■ REQUIREMENT:
First find the line with "ATOM 130 C CA" in the entries below, then set down exactly every line through the line with "ATOM 174 N N", that line included.

DATA TO USE Block Start

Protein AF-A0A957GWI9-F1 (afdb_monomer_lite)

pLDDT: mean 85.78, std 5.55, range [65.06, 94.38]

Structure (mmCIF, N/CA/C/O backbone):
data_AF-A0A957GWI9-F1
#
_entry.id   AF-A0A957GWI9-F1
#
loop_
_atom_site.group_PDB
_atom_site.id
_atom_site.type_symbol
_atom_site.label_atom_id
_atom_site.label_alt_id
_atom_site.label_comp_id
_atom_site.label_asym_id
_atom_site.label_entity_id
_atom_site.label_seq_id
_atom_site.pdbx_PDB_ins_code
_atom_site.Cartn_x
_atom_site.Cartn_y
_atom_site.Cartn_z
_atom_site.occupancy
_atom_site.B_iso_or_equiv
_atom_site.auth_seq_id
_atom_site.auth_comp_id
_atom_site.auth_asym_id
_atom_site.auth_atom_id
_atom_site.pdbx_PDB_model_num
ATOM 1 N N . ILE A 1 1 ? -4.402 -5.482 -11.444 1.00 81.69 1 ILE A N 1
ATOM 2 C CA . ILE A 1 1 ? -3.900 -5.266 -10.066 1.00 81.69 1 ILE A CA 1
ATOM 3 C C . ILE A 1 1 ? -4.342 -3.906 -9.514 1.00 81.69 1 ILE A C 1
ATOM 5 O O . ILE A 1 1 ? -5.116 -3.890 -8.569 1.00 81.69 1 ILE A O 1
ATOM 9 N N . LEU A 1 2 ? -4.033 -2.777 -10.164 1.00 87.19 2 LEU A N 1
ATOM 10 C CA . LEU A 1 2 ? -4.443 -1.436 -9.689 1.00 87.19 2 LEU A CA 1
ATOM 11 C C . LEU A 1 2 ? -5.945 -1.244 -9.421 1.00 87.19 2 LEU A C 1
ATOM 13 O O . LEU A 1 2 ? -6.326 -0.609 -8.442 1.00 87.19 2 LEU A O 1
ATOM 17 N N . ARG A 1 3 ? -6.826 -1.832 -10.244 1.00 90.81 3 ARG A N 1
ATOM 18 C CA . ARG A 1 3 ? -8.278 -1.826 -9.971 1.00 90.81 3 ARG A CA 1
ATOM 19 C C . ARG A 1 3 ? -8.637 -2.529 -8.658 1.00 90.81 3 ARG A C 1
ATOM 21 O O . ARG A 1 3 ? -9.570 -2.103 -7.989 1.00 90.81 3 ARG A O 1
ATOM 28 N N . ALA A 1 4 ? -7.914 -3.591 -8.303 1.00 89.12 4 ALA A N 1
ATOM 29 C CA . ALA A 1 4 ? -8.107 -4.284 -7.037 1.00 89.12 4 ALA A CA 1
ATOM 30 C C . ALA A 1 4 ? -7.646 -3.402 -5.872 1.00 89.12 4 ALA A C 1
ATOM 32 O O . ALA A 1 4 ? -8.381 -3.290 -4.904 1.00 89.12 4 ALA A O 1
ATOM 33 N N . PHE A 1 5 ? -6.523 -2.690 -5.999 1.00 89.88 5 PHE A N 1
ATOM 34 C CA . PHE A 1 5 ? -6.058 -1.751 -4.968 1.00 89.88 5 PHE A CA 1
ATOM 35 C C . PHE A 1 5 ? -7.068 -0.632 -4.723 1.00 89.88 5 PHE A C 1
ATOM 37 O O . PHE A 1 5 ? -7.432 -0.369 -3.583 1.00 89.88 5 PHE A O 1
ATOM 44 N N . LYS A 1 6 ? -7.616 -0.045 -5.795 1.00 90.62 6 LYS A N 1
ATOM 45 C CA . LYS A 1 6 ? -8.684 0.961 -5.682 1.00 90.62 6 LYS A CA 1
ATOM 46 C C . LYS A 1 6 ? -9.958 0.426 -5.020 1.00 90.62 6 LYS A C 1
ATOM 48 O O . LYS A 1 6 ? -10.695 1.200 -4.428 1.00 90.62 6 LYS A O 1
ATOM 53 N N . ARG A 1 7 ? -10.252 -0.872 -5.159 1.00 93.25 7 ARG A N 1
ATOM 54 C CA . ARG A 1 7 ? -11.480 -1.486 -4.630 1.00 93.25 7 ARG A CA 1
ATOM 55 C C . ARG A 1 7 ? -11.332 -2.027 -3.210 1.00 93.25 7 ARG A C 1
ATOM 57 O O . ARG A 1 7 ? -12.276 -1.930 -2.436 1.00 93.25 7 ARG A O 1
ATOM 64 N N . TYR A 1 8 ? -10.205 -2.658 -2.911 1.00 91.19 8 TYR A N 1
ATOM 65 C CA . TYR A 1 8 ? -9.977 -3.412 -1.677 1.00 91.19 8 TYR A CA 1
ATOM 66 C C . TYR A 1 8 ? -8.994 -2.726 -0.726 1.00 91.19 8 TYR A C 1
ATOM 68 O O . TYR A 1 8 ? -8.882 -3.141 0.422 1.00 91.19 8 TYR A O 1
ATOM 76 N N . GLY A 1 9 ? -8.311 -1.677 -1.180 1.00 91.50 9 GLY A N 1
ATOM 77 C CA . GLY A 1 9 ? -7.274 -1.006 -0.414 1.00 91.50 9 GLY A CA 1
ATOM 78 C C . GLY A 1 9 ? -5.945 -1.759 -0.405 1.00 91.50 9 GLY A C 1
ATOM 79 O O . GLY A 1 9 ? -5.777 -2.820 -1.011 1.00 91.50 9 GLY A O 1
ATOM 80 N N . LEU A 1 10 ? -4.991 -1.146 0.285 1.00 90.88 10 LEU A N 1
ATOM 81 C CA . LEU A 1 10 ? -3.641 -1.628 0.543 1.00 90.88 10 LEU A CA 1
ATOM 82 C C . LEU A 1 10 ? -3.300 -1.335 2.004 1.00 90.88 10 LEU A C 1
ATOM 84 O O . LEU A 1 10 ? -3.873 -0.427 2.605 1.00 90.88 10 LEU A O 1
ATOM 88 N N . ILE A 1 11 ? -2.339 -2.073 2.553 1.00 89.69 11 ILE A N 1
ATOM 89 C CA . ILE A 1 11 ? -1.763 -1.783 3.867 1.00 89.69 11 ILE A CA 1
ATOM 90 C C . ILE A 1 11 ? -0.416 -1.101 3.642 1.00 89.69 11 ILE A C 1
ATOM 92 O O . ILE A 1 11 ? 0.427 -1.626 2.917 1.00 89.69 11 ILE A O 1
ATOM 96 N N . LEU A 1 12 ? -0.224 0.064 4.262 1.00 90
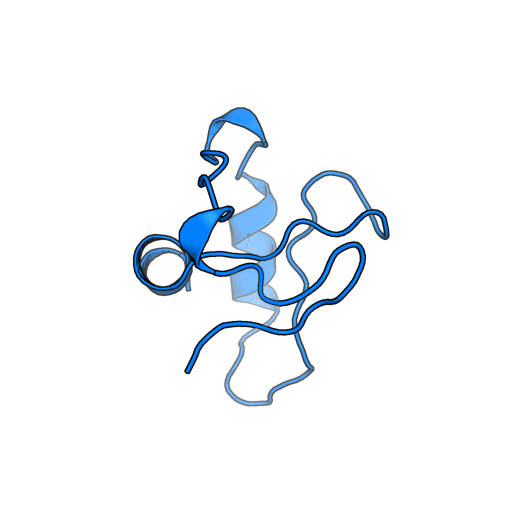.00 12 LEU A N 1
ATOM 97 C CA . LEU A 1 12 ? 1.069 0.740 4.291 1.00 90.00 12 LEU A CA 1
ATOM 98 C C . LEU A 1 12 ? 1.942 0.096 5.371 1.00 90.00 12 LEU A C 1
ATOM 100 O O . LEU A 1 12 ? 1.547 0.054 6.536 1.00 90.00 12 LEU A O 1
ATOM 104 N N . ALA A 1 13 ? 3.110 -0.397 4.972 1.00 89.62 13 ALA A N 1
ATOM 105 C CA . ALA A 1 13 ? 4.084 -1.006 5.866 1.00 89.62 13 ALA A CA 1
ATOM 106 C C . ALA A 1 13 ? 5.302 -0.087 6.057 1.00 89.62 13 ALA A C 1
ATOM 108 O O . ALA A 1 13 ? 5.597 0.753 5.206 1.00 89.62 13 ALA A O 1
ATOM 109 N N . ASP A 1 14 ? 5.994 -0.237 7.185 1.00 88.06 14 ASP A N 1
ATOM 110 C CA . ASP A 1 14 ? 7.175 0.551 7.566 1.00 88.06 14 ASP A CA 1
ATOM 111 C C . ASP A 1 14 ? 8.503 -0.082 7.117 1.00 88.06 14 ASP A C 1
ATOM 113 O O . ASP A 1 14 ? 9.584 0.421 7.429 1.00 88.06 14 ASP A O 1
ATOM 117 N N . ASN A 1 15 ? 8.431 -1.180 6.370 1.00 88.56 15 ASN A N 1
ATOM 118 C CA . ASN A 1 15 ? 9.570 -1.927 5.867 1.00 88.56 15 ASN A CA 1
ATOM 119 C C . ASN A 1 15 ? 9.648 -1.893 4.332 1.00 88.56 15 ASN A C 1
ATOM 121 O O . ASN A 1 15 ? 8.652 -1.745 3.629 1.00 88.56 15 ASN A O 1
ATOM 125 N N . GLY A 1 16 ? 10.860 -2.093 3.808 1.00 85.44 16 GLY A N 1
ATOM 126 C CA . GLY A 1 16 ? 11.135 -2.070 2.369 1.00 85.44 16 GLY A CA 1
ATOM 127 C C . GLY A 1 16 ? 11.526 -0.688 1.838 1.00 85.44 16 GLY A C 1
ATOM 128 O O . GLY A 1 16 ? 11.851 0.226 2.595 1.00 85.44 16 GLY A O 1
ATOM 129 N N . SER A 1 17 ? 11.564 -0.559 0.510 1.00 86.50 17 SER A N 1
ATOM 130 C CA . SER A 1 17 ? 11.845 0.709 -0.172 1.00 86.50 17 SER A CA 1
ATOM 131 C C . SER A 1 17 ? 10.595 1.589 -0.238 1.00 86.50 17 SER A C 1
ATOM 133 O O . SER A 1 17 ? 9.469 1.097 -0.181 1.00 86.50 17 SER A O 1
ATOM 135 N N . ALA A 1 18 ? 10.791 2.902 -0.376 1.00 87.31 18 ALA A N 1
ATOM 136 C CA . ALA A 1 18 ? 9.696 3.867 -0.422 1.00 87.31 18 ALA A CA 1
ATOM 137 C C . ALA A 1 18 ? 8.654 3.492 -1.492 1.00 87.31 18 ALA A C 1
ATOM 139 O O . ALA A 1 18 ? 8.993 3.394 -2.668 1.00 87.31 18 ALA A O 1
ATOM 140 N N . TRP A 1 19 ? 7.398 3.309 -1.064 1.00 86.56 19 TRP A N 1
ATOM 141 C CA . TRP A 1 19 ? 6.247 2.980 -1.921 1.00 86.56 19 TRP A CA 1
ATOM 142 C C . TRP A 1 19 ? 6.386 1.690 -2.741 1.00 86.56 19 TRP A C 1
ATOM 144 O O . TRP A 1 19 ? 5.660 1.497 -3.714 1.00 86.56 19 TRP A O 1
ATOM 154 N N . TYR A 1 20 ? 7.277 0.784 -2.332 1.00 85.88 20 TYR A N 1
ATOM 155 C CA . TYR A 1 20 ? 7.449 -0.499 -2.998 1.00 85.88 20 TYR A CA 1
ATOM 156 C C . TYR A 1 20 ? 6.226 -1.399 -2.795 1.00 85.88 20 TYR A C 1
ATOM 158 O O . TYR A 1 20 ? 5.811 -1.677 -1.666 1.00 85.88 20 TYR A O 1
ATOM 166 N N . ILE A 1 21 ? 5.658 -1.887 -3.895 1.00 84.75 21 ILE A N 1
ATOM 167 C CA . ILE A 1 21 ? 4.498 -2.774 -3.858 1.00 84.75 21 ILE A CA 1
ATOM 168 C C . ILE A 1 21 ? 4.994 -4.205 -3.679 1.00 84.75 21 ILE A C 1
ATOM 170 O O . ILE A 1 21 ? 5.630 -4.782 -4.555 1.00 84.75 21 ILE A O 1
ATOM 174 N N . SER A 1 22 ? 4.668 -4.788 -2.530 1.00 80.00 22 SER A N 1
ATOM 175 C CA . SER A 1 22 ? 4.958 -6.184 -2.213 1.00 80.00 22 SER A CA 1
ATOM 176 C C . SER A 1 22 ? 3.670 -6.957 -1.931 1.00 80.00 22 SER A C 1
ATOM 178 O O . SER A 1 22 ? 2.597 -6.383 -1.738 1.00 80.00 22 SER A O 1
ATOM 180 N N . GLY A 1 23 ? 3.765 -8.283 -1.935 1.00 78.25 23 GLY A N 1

DATA TO USE Block End

■ OUTPUT OF THE EXERCISE:
ATOM 130 C CA . SER A 1 17 ? 11.845 0.709 -0.172 1.00 86.50 17 SER A CA 1
ATOM 131 C C . SER A 1 17 ? 10.595 1.589 -0.238 1.00 86.50 17 SER A C 1
ATOM 133 O O . SER A 1 17 ? 9.469 1.097 -0.181 1.00 86.50 17 SER A O 1
ATOM 135 N N . ALA A 1 18 ? 10.791 2.902 -0.376 1.00 87.31 18 ALA A N 1
ATOM 136 C CA . ALA A 1 18 ? 9.696 3.867 -0.422 1.00 87.31 18 ALA A CA 1
ATOM 137 C C . ALA A 1 18 ? 8.654 3.492 -1.492 1.00 87.31 18 ALA A C 1
ATOM 139 O O . ALA A 1 18 ? 8.993 3.394 -2.668 1.00 87.31 18 ALA A O 1
ATOM 140 N N . TRP A 1 19 ? 7.398 3.309 -1.064 1.00 86.56 19 TRP A N 1
ATOM 141 C CA . TRP A 1 19 ? 6.247 2.980 -1.921 1.00 86.56 19 TRP A CA 1
ATOM 142 C C . TRP A 1 19 ? 6.386 1.690 -2.741 1.00 86.56 19 TRP A C 1
ATOM 144 O O . TRP A 1 19 ? 5.660 1.497 -3.714 1.00 86.56 19 TRP A O 1
ATOM 154 N N . TYR A 1 20 ? 7.277 0.784 -2.332 1.00 85.88 20 TYR A N 1
ATOM 155 C CA . TYR A 1 20 ? 7.449 -0.499 -2.998 1.00 85.88 20 TYR A CA 1
ATOM 156 C C . TYR A 1 20 ? 6.226 -1.399 -2.795 1.00 85.88 20 TYR A C 1
ATOM 158 O O . TYR A 1 20 ? 5.811 -1.677 -1.666 1.00 85.88 20 TYR A O 1
ATOM 166 N N . ILE A 1 21 ? 5.658 -1.887 -3.895 1.00 84.75 21 ILE A N 1
ATOM 167 C CA . ILE A 1 21 ? 4.498 -2.774 -3.858 1.00 84.75 21 ILE A CA 1
ATOM 168 C C . ILE A 1 21 ? 4.994 -4.205 -3.679 1.00 84.75 21 ILE A C 1
ATOM 170 O O . ILE A 1 21 ? 5.630 -4.782 -4.555 1.00 84.75 21 ILE A O 1
ATOM 174 N N . SER A 1 22 ? 4.668 -4.788 -2.530 1.00 80.00 22 SER A N 1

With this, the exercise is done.